Ellis' Normal allows him to show off some good learning, such as his bit, through the character Lela, on New York's water pumping system: "...they pump more than thirteen million gallons of water out of New York every day just to keep the fucking subway running" (pt.2, location 297). "The five boroughs have to process a billion gallons a day. Remember Hurricane Sandy? Sandy took out half the pumps and almost all the treatment plants in a fucking second. And it was just barely a Category One hurricane when it hit. A thirteen-foot surge over the wall by Battery Park. That released ten billion gallons of raw sewage into the city and the surrounding waters..."
That's Ellis. He learns things; he shares them. But his work is more than that. I saw others reviewers call it darkly funny, abnormal, weird, but to apply such terms almost seems dismissive. Almost like those people don't "get" Ellis and what he's trying to explore and how he's trying to explore it. I don't want to call the story wonderfully weird either, which strikes me as both dismissive and yet approving of the dismiss. It's stupid.
This is a very good short novel about a bunch of things Ellis has been noodling on about lately, which you would know if you read his newsletter: doomsday scenarios, privacy, ancient nature magic, and futurism. But it's also a locked room mystery. Just the premise of an asylum for burned out futurists is a smart idea.
It's short, but it will open a wealth of ideas.
I liked this bit from the interview. It's true, innit?
"When thinking about prediction of technology, remember that Captain Kirk in Star Trek had to tune his fucking communicator...He couldn't even take a picture with it, let alone stick a sepia filter on it." - Warren Ellis
Thanks for making my morning so nice, Warren.
There are two types of people who think professionally about the future: Foresight strategists are civil futurists who think about geoengineering and smart cities and ways to evade Our Coming Doom; strategic forecasters are spook futurists, who think about geopolitical upheaval and drone warfare and ways to prepare clients for Our Coming Doom. The former are paid by nonprofits and charities, the latter by global security groups and corporate think tanks.For both types, if you're good at it, and you spend your days and nights doing it, then it's something you can't do for long. Depression sets in. Mental illness festers. And if the abyss gaze takes hold there's only one place to recover: Normal Head, in the wilds of Oregon, within the secure perimeter of an experimental forest.
Reflect and connect.
Have someone give you a kiss, and tell you that I love you.

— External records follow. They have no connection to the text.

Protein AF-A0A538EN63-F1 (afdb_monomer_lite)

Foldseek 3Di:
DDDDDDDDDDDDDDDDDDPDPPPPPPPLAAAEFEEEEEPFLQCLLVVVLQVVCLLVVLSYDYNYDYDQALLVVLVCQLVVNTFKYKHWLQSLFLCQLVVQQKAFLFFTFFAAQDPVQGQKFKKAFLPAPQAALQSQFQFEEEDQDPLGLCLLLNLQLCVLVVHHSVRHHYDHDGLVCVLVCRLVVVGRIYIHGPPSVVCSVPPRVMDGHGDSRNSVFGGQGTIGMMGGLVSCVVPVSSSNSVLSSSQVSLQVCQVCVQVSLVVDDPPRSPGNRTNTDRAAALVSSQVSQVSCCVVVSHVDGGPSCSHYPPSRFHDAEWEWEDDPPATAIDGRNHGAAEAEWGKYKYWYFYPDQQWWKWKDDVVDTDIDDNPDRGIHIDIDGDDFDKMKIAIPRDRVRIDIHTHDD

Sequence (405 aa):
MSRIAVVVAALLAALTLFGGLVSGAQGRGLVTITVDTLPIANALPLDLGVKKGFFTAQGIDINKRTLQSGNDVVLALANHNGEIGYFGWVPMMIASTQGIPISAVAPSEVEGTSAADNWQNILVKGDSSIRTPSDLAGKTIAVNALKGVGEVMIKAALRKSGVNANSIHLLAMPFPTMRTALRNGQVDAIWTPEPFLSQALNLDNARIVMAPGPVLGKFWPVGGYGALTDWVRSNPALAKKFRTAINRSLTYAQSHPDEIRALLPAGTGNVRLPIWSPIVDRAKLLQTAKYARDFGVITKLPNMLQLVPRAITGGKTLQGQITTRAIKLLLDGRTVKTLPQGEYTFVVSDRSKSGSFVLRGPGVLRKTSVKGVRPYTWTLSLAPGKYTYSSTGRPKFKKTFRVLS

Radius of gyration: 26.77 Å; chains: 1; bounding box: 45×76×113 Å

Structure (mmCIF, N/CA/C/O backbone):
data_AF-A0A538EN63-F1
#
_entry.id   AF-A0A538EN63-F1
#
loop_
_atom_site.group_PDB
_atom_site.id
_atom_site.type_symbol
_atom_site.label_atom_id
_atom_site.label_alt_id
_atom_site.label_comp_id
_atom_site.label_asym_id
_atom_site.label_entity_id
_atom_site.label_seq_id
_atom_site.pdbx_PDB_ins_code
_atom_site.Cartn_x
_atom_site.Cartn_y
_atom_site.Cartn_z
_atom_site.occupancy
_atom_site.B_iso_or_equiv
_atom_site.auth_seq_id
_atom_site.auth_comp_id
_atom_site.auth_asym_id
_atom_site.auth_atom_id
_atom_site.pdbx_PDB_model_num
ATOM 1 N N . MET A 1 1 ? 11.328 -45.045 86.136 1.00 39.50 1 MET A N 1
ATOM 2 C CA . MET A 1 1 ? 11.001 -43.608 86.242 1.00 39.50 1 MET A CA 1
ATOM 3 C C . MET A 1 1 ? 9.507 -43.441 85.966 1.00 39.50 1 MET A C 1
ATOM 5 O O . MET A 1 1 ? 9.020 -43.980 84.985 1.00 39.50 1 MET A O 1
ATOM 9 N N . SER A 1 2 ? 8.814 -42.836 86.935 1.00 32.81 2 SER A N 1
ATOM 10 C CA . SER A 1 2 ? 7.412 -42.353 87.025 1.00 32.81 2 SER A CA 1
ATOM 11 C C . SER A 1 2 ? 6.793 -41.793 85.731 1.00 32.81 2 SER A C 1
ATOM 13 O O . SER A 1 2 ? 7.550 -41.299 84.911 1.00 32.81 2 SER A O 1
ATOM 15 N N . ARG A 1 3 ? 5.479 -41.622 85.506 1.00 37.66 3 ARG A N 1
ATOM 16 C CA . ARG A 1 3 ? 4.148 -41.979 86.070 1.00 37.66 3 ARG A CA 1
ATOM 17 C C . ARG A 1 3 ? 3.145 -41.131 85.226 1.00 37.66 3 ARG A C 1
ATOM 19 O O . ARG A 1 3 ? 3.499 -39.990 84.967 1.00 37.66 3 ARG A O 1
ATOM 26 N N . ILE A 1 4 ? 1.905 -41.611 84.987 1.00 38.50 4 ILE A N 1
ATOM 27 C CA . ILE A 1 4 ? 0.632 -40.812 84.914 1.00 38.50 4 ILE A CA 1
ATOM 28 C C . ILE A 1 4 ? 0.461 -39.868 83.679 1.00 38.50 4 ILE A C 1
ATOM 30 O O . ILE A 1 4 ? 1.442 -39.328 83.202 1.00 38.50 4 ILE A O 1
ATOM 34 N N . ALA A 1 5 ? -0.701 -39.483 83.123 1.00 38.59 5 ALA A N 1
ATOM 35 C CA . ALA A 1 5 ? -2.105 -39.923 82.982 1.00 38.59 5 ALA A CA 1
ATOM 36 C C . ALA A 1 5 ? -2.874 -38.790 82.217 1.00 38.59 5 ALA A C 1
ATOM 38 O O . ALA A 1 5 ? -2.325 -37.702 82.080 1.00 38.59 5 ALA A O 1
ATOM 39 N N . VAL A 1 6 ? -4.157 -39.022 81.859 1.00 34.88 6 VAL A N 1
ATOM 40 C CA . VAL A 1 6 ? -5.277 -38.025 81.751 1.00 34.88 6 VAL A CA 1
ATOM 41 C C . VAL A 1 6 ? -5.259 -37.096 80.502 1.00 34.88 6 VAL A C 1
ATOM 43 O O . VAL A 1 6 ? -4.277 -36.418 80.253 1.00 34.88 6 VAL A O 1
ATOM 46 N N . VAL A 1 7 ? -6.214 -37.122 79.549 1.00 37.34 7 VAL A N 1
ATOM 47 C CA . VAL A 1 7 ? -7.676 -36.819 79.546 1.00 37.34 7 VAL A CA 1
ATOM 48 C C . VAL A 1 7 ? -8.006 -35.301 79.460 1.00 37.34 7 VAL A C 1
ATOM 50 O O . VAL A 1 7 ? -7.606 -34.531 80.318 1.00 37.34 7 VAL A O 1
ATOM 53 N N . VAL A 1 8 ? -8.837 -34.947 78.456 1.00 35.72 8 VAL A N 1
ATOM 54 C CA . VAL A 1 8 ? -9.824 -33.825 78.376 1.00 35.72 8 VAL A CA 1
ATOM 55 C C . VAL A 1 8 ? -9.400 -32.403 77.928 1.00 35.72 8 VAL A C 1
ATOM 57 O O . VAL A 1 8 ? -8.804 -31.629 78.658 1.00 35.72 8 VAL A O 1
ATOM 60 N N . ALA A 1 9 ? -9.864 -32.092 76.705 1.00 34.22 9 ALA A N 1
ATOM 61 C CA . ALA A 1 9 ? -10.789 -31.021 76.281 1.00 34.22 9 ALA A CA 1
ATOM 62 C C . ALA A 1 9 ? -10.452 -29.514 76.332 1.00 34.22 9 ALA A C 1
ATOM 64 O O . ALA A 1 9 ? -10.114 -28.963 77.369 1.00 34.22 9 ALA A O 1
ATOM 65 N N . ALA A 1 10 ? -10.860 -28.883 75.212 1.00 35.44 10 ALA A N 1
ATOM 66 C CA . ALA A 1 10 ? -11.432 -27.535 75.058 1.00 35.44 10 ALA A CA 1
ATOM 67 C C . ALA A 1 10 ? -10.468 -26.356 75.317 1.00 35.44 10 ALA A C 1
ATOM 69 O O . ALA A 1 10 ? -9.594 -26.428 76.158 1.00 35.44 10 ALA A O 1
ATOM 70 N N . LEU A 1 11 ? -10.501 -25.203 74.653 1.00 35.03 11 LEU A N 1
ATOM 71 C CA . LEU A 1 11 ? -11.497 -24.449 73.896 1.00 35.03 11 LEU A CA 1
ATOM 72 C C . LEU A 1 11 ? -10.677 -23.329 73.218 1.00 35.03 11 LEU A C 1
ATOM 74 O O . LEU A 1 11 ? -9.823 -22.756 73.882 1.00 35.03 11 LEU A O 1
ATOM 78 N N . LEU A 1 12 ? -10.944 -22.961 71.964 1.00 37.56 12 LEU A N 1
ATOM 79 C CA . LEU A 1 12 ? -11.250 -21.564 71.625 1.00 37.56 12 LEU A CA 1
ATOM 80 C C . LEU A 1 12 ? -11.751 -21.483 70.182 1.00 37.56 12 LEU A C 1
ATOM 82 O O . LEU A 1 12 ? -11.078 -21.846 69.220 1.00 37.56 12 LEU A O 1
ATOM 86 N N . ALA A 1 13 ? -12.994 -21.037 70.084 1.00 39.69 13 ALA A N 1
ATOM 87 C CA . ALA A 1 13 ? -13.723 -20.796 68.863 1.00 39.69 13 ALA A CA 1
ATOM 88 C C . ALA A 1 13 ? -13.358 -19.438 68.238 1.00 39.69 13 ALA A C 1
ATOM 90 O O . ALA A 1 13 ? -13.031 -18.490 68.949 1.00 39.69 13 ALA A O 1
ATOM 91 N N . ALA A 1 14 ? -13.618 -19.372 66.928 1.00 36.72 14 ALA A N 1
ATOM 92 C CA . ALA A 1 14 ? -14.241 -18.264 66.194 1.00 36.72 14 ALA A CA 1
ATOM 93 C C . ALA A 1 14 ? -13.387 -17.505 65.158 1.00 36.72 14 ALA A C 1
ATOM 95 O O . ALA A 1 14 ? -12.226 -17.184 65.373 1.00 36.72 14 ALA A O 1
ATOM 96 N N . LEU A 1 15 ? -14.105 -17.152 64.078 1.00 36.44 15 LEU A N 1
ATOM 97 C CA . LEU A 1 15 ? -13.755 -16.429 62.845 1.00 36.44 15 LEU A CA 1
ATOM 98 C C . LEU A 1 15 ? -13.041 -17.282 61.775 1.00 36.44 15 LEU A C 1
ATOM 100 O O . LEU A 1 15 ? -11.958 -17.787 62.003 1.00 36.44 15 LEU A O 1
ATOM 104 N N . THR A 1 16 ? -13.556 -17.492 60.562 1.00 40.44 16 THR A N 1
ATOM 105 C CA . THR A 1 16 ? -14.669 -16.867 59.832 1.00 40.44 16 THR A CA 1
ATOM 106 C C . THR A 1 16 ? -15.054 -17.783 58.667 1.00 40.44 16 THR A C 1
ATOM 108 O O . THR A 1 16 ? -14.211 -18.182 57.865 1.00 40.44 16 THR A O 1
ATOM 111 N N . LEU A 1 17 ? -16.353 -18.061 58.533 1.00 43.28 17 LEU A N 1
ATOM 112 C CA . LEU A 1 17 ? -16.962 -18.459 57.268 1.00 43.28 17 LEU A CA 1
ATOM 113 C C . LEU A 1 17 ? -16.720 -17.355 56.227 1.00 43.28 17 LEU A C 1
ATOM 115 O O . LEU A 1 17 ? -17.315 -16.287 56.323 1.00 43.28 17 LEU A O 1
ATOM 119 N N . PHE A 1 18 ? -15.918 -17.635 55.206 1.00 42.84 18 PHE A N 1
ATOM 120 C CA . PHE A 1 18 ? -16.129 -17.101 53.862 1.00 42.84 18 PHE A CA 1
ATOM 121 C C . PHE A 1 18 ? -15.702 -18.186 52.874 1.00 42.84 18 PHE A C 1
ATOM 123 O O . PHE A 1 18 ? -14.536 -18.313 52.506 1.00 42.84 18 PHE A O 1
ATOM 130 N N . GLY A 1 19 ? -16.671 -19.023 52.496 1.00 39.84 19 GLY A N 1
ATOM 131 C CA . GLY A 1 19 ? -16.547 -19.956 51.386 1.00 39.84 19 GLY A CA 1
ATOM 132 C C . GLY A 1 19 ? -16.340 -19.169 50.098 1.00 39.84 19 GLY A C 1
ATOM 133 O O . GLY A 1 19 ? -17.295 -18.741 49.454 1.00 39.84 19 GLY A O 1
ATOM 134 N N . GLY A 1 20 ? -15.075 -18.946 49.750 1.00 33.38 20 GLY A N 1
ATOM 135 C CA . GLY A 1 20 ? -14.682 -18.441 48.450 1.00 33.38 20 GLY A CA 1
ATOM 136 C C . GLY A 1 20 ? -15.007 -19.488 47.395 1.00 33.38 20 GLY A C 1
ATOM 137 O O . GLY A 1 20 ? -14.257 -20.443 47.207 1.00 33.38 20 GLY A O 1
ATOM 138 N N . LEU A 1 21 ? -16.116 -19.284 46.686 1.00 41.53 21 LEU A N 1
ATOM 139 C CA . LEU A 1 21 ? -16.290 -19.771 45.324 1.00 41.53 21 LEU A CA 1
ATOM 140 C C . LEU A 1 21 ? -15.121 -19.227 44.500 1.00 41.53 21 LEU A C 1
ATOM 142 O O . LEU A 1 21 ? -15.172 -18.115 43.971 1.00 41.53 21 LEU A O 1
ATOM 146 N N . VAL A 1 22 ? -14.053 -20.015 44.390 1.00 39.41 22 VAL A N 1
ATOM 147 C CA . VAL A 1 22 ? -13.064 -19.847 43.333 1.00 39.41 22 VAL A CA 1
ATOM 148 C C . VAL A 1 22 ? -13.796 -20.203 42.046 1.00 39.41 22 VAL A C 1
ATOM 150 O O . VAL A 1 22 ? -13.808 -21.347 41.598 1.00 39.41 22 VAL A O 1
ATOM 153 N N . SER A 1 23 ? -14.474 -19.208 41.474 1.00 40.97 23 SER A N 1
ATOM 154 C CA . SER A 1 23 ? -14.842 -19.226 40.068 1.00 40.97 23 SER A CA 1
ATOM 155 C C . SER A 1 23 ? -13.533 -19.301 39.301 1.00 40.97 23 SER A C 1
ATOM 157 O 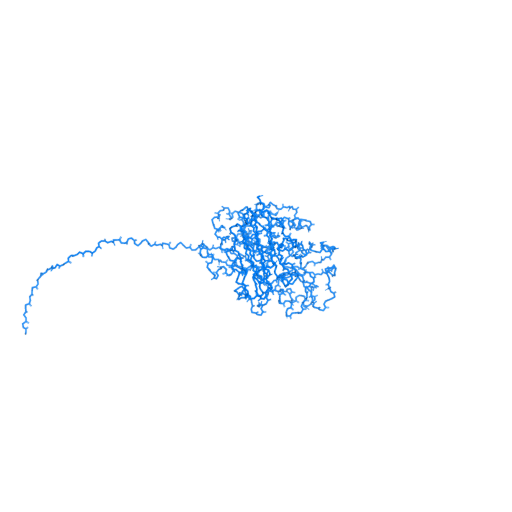O . SER A 1 23 ? -12.886 -18.286 39.046 1.00 40.97 23 SER A O 1
ATOM 159 N N . GLY A 1 24 ? -13.109 -20.526 38.993 1.00 36.53 24 GLY A N 1
ATOM 160 C CA . GLY A 1 24 ? -12.093 -20.775 37.995 1.00 36.53 24 GLY A CA 1
ATOM 161 C C . GLY A 1 24 ? -12.567 -20.097 36.723 1.00 36.53 24 GLY A C 1
ATOM 162 O O . GLY A 1 24 ? -13.503 -20.561 36.073 1.00 36.53 24 GLY A O 1
ATOM 163 N N . ALA A 1 25 ? -11.960 -18.959 36.400 1.00 36.59 25 ALA A N 1
ATOM 164 C CA . ALA A 1 25 ? -12.062 -18.386 35.081 1.00 36.59 25 ALA A CA 1
ATOM 165 C C . ALA A 1 25 ? -11.527 -19.457 34.127 1.00 36.59 25 ALA A C 1
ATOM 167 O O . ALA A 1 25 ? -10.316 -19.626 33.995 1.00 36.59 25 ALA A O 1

I miss you so very much, Mom.
Talk to you tomorrow, Mom.
- Days ago = 609 days ago
- Bloggery committed by chris tower - 1703.05 - 10:10
NOTE on time: When I post late, I had been posting at 7:10 a.m. because Google is on Pacific Time, and so this is really 10:10 EDT. However, it still shows up on the blog in Pacific time. So, I am going to start posting at 10:10 a.m. Pacific time, intending this to be 10:10 Eastern time. I know this only matters to me, and to you, Mom. But I am not going back and changing all the 7:10 a.m. times. But I will run this note for a while. Mom, you know that I am posting at 10:10 a.m. often because this is the time of your death.